At the same time, India has among the highest data breaches in the world. It has been reported that around 18 of every 100 Indians have been affected by data breaches since 2004, with 962.7 million data points being leaked, primarily personal data points such as names and phone numbers. Without a data protection law in place, the data of millions of Indians continues to be at risk of being exploited, sold, and misused without their consent.
Unlike state action, corporate action or misconduct is not subject to writ proceedings in India. This is because fundamental rights are, by and large, not enforceable against private non-state entities. This leaves individuals with limited remedies against private actors. They can either seek action under the inadequate and ineffective provisions of the Information Technology Act, or file civil/criminal proceedings before a court of law (which itself is time-consuming and expensive).
A personal data protection legislation would remedy this lacuna by providing individuals with proper grievance redress options and creating sufficient deterrence among private actors. Inadequate and flawed as it was, the enactment of the PDP Bill into law would have marked a beginning in providing a redress framework. Instead, we are left with the vague promise of a “comprehensive legal framework”, with no timeline in sight.

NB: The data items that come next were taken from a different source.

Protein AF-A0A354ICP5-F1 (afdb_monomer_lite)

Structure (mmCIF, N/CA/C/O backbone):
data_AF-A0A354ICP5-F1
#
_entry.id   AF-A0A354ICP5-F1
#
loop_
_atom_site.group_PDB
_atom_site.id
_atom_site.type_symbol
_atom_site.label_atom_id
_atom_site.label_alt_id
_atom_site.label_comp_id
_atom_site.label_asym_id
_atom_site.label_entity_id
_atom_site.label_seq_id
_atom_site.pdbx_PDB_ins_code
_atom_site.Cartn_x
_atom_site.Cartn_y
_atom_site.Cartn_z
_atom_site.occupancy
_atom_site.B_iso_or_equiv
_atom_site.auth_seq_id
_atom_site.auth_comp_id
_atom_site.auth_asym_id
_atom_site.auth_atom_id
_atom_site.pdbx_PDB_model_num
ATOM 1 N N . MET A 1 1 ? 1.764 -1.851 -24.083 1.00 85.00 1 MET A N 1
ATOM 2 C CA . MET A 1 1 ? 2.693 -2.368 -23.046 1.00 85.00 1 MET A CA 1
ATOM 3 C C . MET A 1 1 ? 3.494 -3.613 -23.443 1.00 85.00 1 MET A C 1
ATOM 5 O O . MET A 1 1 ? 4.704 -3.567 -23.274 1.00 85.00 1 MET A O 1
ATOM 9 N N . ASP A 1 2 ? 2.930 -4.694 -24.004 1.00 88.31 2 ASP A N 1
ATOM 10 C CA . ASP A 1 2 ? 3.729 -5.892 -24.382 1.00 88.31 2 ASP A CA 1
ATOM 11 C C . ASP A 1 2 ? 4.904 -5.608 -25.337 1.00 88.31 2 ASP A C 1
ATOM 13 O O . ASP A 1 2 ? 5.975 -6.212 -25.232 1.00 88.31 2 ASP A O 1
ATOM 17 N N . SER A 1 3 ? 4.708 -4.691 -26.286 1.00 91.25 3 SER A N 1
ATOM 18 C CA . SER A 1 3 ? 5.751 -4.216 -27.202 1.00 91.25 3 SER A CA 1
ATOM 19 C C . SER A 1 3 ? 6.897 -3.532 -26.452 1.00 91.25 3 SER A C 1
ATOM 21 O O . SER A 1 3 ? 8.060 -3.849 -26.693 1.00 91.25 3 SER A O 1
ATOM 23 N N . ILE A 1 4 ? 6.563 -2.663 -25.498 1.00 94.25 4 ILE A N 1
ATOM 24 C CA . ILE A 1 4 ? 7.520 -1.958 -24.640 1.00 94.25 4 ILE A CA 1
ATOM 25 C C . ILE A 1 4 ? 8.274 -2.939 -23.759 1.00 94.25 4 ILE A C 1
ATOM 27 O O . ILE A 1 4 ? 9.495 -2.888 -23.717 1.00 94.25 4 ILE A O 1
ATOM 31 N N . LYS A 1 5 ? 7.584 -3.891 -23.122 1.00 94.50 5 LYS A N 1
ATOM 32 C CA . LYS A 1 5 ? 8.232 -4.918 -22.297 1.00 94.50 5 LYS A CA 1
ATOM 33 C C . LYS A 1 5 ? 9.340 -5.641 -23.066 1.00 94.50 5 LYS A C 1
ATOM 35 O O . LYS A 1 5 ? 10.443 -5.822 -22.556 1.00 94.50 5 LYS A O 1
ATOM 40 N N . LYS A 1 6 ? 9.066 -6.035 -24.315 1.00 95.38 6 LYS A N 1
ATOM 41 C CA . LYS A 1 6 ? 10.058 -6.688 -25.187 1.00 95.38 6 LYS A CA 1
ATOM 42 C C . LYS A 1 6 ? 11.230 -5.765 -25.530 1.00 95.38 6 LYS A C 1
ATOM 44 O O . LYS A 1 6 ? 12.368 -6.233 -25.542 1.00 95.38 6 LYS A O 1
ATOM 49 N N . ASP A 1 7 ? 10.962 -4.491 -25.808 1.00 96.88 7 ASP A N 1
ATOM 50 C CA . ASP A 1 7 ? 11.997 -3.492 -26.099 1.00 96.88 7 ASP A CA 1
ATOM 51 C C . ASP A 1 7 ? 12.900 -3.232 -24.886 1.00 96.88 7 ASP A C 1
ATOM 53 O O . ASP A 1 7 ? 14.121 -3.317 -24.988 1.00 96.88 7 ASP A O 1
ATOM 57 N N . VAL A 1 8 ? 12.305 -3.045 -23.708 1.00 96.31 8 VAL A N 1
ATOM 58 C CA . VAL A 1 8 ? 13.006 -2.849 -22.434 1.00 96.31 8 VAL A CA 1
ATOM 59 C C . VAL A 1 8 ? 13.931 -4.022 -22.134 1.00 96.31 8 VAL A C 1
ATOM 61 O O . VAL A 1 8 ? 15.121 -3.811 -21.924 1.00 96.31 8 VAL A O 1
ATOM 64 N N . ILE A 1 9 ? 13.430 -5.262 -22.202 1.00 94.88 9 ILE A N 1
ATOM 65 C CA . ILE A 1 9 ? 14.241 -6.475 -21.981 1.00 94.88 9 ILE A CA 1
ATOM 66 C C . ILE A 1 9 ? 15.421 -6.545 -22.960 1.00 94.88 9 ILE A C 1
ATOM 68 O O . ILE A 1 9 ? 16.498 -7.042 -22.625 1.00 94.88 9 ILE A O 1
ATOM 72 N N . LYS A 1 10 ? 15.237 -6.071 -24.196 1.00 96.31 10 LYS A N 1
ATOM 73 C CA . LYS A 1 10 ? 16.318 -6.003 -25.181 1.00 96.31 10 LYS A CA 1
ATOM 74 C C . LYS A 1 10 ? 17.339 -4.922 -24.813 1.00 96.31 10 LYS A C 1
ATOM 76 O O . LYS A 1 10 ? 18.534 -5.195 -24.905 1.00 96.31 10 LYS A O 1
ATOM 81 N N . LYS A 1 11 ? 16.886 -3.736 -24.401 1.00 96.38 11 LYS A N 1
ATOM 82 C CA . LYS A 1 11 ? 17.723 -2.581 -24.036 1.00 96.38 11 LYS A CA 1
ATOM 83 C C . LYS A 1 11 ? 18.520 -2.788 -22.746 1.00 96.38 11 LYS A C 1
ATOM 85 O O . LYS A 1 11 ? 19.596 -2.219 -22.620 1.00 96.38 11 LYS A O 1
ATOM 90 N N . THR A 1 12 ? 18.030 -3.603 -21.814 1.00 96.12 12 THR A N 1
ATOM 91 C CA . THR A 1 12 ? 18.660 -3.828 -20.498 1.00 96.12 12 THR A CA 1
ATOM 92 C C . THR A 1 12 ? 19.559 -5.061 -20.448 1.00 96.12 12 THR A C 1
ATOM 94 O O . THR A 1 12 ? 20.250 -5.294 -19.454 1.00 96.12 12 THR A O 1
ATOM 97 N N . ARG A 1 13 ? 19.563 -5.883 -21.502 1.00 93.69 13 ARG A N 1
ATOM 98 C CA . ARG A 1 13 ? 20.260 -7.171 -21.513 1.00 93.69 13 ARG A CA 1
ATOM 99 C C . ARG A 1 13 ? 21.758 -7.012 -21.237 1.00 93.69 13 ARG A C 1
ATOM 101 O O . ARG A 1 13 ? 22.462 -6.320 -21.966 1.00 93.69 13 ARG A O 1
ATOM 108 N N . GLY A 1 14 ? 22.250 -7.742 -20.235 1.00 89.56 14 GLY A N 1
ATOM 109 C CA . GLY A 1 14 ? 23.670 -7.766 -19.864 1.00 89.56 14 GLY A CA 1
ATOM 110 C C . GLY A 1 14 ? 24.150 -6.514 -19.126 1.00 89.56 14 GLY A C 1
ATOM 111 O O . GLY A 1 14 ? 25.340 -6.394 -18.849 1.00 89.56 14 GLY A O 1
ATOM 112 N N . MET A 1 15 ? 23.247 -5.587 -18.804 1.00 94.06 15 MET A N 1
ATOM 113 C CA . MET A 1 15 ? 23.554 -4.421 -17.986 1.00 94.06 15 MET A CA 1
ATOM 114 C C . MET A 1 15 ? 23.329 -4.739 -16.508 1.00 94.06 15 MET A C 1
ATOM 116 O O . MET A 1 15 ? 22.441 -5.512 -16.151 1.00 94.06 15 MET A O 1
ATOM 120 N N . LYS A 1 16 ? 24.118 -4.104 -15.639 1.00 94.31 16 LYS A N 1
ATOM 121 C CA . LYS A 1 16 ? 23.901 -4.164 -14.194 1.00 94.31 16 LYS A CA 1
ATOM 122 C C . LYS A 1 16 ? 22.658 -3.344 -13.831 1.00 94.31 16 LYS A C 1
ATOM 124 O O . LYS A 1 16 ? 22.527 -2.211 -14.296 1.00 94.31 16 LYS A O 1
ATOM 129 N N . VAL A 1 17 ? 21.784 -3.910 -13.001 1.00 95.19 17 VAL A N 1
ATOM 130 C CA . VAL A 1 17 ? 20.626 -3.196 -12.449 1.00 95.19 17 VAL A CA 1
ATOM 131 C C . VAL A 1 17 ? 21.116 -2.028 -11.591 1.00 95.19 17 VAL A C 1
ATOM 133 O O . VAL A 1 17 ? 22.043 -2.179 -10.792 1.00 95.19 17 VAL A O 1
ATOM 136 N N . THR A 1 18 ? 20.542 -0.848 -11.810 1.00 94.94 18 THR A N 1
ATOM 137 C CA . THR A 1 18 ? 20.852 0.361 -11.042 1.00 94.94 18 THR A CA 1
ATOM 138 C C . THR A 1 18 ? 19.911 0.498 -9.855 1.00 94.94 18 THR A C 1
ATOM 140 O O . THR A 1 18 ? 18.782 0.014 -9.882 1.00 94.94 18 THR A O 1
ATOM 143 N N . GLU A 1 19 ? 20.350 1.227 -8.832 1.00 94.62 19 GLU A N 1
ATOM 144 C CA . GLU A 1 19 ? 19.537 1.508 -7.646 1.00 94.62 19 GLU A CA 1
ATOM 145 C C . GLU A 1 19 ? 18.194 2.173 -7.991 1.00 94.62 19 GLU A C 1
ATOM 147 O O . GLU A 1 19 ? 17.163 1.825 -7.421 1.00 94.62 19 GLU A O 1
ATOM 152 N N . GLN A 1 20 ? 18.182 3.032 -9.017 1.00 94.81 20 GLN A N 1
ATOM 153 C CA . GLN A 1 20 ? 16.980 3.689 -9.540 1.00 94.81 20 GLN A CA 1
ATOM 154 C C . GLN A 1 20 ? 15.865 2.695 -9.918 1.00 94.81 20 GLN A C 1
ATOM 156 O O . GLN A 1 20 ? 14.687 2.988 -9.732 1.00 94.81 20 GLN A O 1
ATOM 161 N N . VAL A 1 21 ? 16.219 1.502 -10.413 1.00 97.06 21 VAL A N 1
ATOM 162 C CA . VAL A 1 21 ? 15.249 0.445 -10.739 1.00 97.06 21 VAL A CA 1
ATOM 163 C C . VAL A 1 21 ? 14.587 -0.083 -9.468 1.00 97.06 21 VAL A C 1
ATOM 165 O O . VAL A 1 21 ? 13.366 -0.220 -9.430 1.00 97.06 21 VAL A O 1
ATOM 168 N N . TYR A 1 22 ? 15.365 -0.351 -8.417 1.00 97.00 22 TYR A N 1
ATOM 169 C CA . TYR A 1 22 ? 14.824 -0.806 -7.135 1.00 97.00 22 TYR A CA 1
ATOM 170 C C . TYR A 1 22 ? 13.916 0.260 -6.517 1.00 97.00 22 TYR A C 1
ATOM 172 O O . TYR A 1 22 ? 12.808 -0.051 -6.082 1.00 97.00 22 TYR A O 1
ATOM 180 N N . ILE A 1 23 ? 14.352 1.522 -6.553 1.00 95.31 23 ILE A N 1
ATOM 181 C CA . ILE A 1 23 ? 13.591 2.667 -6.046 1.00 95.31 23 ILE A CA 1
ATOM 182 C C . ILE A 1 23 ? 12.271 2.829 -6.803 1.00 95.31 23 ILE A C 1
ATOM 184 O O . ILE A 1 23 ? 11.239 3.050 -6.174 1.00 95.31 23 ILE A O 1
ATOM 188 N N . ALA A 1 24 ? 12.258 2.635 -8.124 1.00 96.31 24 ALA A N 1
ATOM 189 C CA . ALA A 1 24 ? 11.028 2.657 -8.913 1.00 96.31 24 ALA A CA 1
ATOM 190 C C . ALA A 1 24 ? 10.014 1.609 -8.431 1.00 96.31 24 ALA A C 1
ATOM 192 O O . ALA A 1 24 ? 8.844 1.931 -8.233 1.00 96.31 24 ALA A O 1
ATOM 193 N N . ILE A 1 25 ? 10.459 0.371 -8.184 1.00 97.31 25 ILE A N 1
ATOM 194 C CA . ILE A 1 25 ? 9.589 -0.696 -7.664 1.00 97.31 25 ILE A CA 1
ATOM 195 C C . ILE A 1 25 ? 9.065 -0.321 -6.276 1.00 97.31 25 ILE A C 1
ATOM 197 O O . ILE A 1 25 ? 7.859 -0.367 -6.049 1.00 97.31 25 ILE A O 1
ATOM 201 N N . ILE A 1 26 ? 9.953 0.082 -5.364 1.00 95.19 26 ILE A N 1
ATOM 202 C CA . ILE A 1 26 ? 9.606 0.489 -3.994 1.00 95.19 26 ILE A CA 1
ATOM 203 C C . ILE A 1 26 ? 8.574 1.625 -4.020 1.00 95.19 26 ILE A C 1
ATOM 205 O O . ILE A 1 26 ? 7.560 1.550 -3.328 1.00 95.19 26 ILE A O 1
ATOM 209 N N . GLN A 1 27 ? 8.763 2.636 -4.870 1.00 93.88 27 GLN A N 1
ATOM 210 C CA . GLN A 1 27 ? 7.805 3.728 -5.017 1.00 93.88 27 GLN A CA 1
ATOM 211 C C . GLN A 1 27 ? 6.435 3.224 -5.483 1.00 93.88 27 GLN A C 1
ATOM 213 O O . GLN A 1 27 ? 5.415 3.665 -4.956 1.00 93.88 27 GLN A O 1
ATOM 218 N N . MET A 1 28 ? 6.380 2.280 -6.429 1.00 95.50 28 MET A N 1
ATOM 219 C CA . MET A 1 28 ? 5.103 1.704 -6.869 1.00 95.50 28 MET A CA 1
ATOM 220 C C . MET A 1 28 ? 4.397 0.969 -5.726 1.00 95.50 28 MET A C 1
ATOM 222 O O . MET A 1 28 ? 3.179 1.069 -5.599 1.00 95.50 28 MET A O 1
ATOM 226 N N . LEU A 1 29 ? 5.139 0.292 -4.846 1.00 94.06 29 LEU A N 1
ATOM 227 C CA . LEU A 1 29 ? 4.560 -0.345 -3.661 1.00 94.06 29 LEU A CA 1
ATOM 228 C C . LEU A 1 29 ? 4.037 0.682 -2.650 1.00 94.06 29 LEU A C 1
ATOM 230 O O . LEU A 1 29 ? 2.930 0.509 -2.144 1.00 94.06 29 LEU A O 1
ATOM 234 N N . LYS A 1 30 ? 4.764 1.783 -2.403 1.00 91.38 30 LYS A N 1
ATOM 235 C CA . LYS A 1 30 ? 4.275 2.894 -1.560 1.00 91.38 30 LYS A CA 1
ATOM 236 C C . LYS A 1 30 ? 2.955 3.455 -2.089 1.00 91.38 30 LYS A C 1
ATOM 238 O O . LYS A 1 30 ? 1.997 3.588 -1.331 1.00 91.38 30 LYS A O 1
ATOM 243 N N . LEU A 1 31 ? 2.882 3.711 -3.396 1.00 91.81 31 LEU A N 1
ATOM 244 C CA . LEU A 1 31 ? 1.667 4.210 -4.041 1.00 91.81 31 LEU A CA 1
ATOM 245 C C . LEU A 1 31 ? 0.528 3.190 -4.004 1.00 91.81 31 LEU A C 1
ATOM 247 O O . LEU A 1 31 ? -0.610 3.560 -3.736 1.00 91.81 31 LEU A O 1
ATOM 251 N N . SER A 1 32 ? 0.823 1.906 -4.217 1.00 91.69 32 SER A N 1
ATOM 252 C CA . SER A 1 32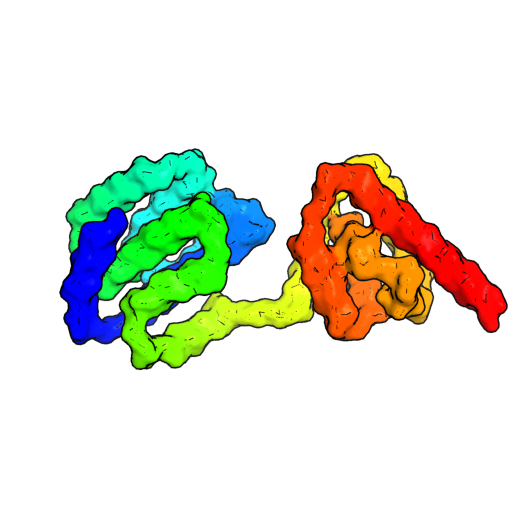 ? -0.163 0.830 -4.093 1.00 91.69 32 SER A CA 1
ATOM 253 C C . SER A 1 32 ? -0.734 0.745 -2.680 1.00 91.69 32 SER A C 1
ATOM 255 O O . SER A 1 32 ? -1.937 0.533 -2.527 1.00 91.69 32 SER A O 1
ATOM 257 N N . ARG A 1 33 ? 0.102 0.935 -1.654 1.00 86.88 33 ARG A N 1
ATOM 258 C CA . ARG A 1 33 ? -0.319 0.946 -0.251 1.00 86.88 33 ARG A CA 1
ATOM 259 C C . ARG A 1 33 ? -1.242 2.117 0.054 1.00 86.88 33 ARG A C 1
ATOM 261 O O . ARG A 1 33 ? -2.294 1.908 0.654 1.00 86.88 33 ARG A O 1
ATOM 268 N N . ALA A 1 34 ? -0.864 3.321 -0.377 1.00 84.56 34 ALA A N 1
ATOM 269 C CA . ALA A 1 34 ? -1.688 4.518 -0.227 1.00 84.56 34 ALA A CA 1
ATOM 270 C C . ALA A 1 34 ? -3.040 4.339 -0.935 1.00 84.56 34 ALA A C 1
ATOM 272 O O . ALA A 1 34 ? -4.093 4.488 -0.317 1.00 84.56 34 ALA A O 1
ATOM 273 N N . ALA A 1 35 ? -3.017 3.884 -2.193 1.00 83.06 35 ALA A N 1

Consult, work on fresh law
Where, then, do the Government’s actions leave us? It is imperative that the Government soon introduces a fresh data protection legislation, drawn after proper public consultation. Such a law should take into consideration the criticisms that have been raised by civil society as well as the private sector. It should be extensively discussed and debated in Parliament.
Even if the PDP Bill is not the most privacy-respecting law, it provides a certain desirable level of protection to the personal data of individuals. Once enacted, there is always scope for judicial review (based on challenges to provisions that are potentially unconstitutional) and parliamentary amendment (by legislators incorporating feedback on the working of the law). That is why even the justifiable criticisms around the PDP Bill, 2019 or the JPC’s recommendations do not justify its withdrawal. After all, there is no reason to let perfect be the enemy of good.